Would you return, word for word, the lines of the data below from the line with "ATOM 111 C C" through the line with "ATOM 168 N N", and no others?

[[ Data supplied open ]]

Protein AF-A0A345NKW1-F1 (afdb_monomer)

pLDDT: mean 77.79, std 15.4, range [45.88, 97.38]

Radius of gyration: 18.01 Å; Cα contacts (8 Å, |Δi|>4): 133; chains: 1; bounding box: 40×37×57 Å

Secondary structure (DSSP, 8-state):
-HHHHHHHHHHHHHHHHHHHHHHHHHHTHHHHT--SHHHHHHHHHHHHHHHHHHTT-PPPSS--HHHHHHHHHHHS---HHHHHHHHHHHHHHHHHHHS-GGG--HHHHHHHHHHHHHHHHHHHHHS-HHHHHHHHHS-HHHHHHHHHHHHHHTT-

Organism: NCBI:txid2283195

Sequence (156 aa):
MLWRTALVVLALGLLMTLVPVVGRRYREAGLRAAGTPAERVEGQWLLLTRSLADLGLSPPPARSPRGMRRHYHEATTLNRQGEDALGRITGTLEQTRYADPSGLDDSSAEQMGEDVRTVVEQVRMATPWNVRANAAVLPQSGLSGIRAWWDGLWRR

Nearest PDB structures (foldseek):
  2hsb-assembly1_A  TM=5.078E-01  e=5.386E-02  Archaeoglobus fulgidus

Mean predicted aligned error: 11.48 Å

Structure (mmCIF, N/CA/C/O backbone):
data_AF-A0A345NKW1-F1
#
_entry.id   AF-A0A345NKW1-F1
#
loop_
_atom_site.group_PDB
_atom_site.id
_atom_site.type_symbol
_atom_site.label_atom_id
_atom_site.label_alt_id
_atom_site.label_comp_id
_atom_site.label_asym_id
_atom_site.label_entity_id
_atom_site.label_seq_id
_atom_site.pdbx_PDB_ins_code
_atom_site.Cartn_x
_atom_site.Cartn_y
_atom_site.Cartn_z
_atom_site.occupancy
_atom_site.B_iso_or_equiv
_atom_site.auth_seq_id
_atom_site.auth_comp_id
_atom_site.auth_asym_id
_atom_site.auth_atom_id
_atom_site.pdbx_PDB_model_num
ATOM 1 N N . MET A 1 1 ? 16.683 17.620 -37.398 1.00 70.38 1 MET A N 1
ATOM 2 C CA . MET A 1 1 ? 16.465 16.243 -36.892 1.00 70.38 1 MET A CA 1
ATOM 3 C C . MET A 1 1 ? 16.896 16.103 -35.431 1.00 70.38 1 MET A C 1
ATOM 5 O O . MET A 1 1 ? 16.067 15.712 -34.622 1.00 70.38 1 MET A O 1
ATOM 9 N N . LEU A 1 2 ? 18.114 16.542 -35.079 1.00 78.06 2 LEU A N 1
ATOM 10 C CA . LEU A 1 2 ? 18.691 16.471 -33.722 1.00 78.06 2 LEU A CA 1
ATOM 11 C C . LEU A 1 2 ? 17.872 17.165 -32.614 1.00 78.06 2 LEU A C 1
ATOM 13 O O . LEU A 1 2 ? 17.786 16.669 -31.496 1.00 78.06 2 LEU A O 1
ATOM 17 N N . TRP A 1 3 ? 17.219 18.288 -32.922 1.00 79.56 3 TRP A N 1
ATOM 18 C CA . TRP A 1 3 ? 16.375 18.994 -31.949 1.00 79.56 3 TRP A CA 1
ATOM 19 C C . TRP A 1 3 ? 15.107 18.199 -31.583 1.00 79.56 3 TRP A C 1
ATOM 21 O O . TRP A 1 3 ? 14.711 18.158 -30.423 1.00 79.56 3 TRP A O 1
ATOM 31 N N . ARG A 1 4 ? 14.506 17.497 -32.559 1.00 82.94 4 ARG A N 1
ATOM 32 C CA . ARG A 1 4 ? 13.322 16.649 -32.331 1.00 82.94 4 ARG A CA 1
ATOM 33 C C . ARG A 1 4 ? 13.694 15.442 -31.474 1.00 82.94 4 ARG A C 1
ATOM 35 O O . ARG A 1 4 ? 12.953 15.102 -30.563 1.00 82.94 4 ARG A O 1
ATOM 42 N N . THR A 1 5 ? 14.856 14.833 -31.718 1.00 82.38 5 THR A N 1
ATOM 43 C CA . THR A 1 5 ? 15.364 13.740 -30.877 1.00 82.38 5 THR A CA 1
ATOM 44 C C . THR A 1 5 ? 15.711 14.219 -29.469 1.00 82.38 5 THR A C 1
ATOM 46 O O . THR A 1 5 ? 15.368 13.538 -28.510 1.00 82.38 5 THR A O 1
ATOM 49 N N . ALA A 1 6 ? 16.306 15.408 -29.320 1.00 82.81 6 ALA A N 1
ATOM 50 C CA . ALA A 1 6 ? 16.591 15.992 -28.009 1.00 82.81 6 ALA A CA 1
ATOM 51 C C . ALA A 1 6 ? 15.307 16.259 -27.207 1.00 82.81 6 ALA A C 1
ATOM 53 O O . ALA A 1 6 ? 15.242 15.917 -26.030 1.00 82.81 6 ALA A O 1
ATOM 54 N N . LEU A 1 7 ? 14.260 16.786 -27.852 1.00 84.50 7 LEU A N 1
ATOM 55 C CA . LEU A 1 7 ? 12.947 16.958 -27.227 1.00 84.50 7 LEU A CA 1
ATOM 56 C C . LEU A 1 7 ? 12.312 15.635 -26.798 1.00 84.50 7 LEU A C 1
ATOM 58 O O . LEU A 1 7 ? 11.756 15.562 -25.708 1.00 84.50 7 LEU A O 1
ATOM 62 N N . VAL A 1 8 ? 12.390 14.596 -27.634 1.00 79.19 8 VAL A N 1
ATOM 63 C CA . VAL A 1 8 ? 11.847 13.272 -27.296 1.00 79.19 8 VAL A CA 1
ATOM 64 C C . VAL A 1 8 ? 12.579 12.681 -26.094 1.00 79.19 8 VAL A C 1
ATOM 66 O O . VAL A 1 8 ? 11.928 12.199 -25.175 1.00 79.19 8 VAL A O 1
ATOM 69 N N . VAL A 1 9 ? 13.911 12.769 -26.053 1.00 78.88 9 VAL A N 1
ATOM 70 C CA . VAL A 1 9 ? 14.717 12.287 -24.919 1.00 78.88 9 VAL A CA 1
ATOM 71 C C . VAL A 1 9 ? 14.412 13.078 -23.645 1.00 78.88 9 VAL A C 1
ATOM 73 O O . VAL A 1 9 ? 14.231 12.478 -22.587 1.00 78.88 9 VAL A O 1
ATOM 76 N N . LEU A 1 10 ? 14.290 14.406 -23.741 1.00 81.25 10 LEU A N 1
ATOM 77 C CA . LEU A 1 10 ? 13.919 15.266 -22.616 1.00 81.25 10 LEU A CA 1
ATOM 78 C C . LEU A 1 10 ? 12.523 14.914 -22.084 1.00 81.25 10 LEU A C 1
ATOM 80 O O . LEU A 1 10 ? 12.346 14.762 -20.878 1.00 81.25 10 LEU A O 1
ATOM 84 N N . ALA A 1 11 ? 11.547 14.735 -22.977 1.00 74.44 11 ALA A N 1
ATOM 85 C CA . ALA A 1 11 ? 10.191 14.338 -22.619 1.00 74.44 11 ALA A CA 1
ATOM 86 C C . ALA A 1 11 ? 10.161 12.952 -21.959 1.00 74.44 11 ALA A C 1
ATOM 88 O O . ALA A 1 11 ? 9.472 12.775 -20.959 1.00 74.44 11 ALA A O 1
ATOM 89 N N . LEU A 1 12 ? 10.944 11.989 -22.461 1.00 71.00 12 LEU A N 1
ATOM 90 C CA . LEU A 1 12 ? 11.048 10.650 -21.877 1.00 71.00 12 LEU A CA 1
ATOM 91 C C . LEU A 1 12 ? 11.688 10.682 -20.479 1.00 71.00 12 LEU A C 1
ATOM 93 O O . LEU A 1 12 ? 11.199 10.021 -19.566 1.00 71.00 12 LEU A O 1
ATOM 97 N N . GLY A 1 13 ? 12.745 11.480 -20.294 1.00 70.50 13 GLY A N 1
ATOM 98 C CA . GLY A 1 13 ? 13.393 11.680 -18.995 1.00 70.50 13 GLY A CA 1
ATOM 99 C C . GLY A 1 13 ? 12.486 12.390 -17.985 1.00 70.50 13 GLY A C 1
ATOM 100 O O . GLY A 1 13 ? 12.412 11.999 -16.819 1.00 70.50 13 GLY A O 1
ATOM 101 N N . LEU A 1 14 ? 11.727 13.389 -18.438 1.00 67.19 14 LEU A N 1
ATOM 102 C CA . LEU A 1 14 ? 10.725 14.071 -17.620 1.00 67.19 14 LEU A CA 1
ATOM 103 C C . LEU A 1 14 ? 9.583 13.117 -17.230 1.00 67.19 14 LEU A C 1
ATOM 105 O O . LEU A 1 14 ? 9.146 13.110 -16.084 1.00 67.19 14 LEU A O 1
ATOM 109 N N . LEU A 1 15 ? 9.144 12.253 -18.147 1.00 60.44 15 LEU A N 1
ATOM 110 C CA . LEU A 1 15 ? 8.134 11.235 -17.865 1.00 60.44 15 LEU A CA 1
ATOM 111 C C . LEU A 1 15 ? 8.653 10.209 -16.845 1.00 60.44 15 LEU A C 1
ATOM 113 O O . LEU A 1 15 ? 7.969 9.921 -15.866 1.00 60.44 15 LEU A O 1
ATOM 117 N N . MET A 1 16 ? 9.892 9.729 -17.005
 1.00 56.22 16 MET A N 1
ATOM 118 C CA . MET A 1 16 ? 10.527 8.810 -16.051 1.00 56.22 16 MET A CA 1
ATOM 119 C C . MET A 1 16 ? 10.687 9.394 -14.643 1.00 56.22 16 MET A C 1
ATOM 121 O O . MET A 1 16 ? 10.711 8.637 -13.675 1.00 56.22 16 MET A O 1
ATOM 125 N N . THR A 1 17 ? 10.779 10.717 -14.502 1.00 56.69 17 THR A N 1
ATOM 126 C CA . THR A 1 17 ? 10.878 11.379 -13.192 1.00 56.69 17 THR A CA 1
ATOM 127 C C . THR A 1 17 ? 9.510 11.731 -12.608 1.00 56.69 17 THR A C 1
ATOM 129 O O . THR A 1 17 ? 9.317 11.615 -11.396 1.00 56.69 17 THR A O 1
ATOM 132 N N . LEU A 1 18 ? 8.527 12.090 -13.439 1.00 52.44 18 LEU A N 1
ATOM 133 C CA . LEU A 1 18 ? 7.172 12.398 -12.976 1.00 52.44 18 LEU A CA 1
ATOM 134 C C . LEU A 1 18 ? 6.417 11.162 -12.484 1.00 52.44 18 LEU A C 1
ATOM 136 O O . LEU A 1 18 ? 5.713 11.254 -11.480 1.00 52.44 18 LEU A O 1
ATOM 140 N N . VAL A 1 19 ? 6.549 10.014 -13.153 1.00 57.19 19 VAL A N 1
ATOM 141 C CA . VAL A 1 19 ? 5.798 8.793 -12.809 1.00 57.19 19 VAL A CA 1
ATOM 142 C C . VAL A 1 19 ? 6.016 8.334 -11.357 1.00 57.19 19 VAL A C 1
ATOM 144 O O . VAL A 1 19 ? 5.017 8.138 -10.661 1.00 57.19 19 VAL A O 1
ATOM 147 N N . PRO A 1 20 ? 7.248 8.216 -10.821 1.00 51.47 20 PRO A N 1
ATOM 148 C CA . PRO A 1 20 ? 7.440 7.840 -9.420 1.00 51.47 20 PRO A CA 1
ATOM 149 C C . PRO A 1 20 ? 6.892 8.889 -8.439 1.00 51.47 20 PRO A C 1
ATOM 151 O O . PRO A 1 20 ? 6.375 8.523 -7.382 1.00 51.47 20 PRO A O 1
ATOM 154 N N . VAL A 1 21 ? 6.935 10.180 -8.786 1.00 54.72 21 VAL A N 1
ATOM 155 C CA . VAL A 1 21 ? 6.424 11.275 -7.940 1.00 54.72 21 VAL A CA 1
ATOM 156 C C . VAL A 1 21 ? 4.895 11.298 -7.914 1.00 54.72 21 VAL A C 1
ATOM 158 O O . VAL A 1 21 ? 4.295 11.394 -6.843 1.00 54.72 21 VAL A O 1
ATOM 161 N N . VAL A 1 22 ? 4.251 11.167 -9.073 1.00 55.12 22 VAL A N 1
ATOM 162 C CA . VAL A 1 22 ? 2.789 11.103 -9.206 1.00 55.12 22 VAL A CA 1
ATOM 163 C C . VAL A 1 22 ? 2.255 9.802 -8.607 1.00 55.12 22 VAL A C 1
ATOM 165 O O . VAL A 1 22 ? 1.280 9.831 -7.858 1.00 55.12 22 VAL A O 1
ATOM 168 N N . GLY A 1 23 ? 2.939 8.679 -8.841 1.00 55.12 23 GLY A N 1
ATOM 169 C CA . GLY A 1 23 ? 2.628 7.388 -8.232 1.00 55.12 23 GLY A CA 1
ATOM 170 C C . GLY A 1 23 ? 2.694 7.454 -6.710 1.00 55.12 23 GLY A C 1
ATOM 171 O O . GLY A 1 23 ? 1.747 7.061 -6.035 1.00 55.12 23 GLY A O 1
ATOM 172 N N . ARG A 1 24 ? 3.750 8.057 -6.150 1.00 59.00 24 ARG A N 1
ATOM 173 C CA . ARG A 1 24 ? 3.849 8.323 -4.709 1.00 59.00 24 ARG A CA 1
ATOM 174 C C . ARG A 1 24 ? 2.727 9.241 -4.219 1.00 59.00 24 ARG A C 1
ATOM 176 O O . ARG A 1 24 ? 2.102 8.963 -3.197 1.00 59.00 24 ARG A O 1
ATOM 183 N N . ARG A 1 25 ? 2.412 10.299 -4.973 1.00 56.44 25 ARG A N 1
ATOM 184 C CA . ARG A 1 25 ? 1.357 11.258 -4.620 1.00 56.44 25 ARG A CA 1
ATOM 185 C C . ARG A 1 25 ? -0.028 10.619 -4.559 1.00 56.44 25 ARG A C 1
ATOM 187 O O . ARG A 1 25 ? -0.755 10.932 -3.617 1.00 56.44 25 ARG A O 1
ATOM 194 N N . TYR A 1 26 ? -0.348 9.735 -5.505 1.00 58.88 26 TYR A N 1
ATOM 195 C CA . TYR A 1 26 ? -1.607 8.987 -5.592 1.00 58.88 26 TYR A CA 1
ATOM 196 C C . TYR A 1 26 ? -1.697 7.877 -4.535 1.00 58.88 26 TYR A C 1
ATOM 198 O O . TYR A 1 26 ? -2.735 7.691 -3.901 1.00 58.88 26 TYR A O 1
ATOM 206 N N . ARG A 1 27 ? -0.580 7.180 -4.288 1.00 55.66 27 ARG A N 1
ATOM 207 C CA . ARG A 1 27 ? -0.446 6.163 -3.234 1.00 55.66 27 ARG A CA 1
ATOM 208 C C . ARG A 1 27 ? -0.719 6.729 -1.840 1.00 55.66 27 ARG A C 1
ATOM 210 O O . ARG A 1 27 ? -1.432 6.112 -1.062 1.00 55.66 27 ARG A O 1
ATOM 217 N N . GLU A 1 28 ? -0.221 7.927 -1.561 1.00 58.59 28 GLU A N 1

[[ Data supplied closed ]]

Response below.
ATOM 111 C C . LEU A 1 15 ? 8.653 10.209 -16.845 1.00 60.44 15 LEU A C 1
ATOM 113 O O . LEU A 1 15 ? 7.969 9.921 -15.866 1.00 60.44 15 LEU A O 1
ATOM 117 N N . MET A 1 16 ? 9.892 9.729 -17.005
 1.00 56.22 16 MET A N 1
ATOM 118 C CA . MET A 1 16 ? 10.527 8.810 -16.051 1.00 56.22 16 MET A CA 1
ATOM 119 C C . MET A 1 16 ? 10.687 9.394 -14.643 1.00 56.22 16 MET A C 1
ATOM 121 O O . MET A 1 16 ? 10.711 8.637 -13.675 1.00 56.22 16 MET A O 1
ATOM 125 N N . THR A 1 17 ? 10.779 10.717 -14.502 1.00 56.69 17 THR A N 1
ATOM 126 C CA . THR A 1 17 ? 10.878 11.379 -13.192 1.00 56.69 17 THR A CA 1
ATOM 127 C C . THR A 1 17 ? 9.510 11.731 -12.608 1.00 56.69 17 THR A C 1
ATOM 129 O O . THR A 1 17 ? 9.317 11.615 -11.396 1.00 56.69 17 THR A O 1
ATOM 132 N N . LEU A 1 18 ? 8.527 12.090 -13.439 1.00 52.44 18 LEU A N 1
ATOM 133 C CA . LEU A 1 18 ? 7.172 12.398 -12.976 1.00 52.44 18 LEU A CA 1
ATOM 134 C C . LEU A 1 18 ? 6.417 11.162 -12.484 1.00 52.44 18 LEU A C 1
ATOM 136 O O . LEU A 1 18 ? 5.713 11.254 -11.480 1.00 52.44 18 LEU A O 1
ATOM 140 N N . VAL A 1 19 ? 6.549 10.014 -13.153 1.00 57.19 19 VAL A N 1
ATOM 141 C CA . VAL A 1 19 ? 5.798 8.793 -12.809 1.00 57.19 19 VAL A CA 1
ATOM 142 C C . VAL A 1 19 ? 6.016 8.334 -11.357 1.00 57.19 19 VAL A C 1
ATOM 144 O O . VAL A 1 19 ? 5.017 8.138 -10.661 1.00 57.19 19 VAL A O 1
ATOM 147 N N . PRO A 1 20 ? 7.248 8.216 -10.821 1.00 51.47 20 PRO A N 1
ATOM 148 C CA . PRO A 1 20 ? 7.440 7.840 -9.420 1.00 51.47 20 PRO A CA 1
ATOM 149 C C . PRO A 1 20 ? 6.892 8.889 -8.439 1.00 51.47 20 PRO A C 1
ATOM 151 O O . PRO A 1 20 ? 6.375 8.523 -7.382 1.00 51.47 20 PRO A O 1
ATOM 154 N N . VAL A 1 21 ? 6.935 10.180 -8.786 1.00 54.72 21 VAL A N 1
ATOM 155 C CA . VAL A 1 21 ? 6.424 11.275 -7.940 1.00 54.72 21 VAL A CA 1
ATOM 156 C C . VAL A 1 21 ? 4.895 11.298 -7.914 1.00 54.72 21 VAL A C 1
ATOM 158 O O . VAL A 1 21 ? 4.295 11.394 -6.843 1.00 54.72 21 VAL A O 1
ATOM 161 N N . VAL A 1 22 ? 4.251 11.167 -9.073 1.00 55.12 22 VAL A N 1
ATOM 162 C CA . VAL A 1 22 ? 2.789 11.103 -9.206 1.00 55.12 22 VAL A CA 1
ATOM 163 C C . VAL A 1 22 ? 2.255 9.802 -8.607 1.00 55.12 22 VAL A C 1
ATOM 165 O O . VAL A 1 22 ? 1.280 9.831 -7.858 1.00 55.12 22 VAL A O 1
ATOM 168 N N . GLY A 1 23 ? 2.939 8.679 -8.841 1.00 55.12 23 GLY A N 1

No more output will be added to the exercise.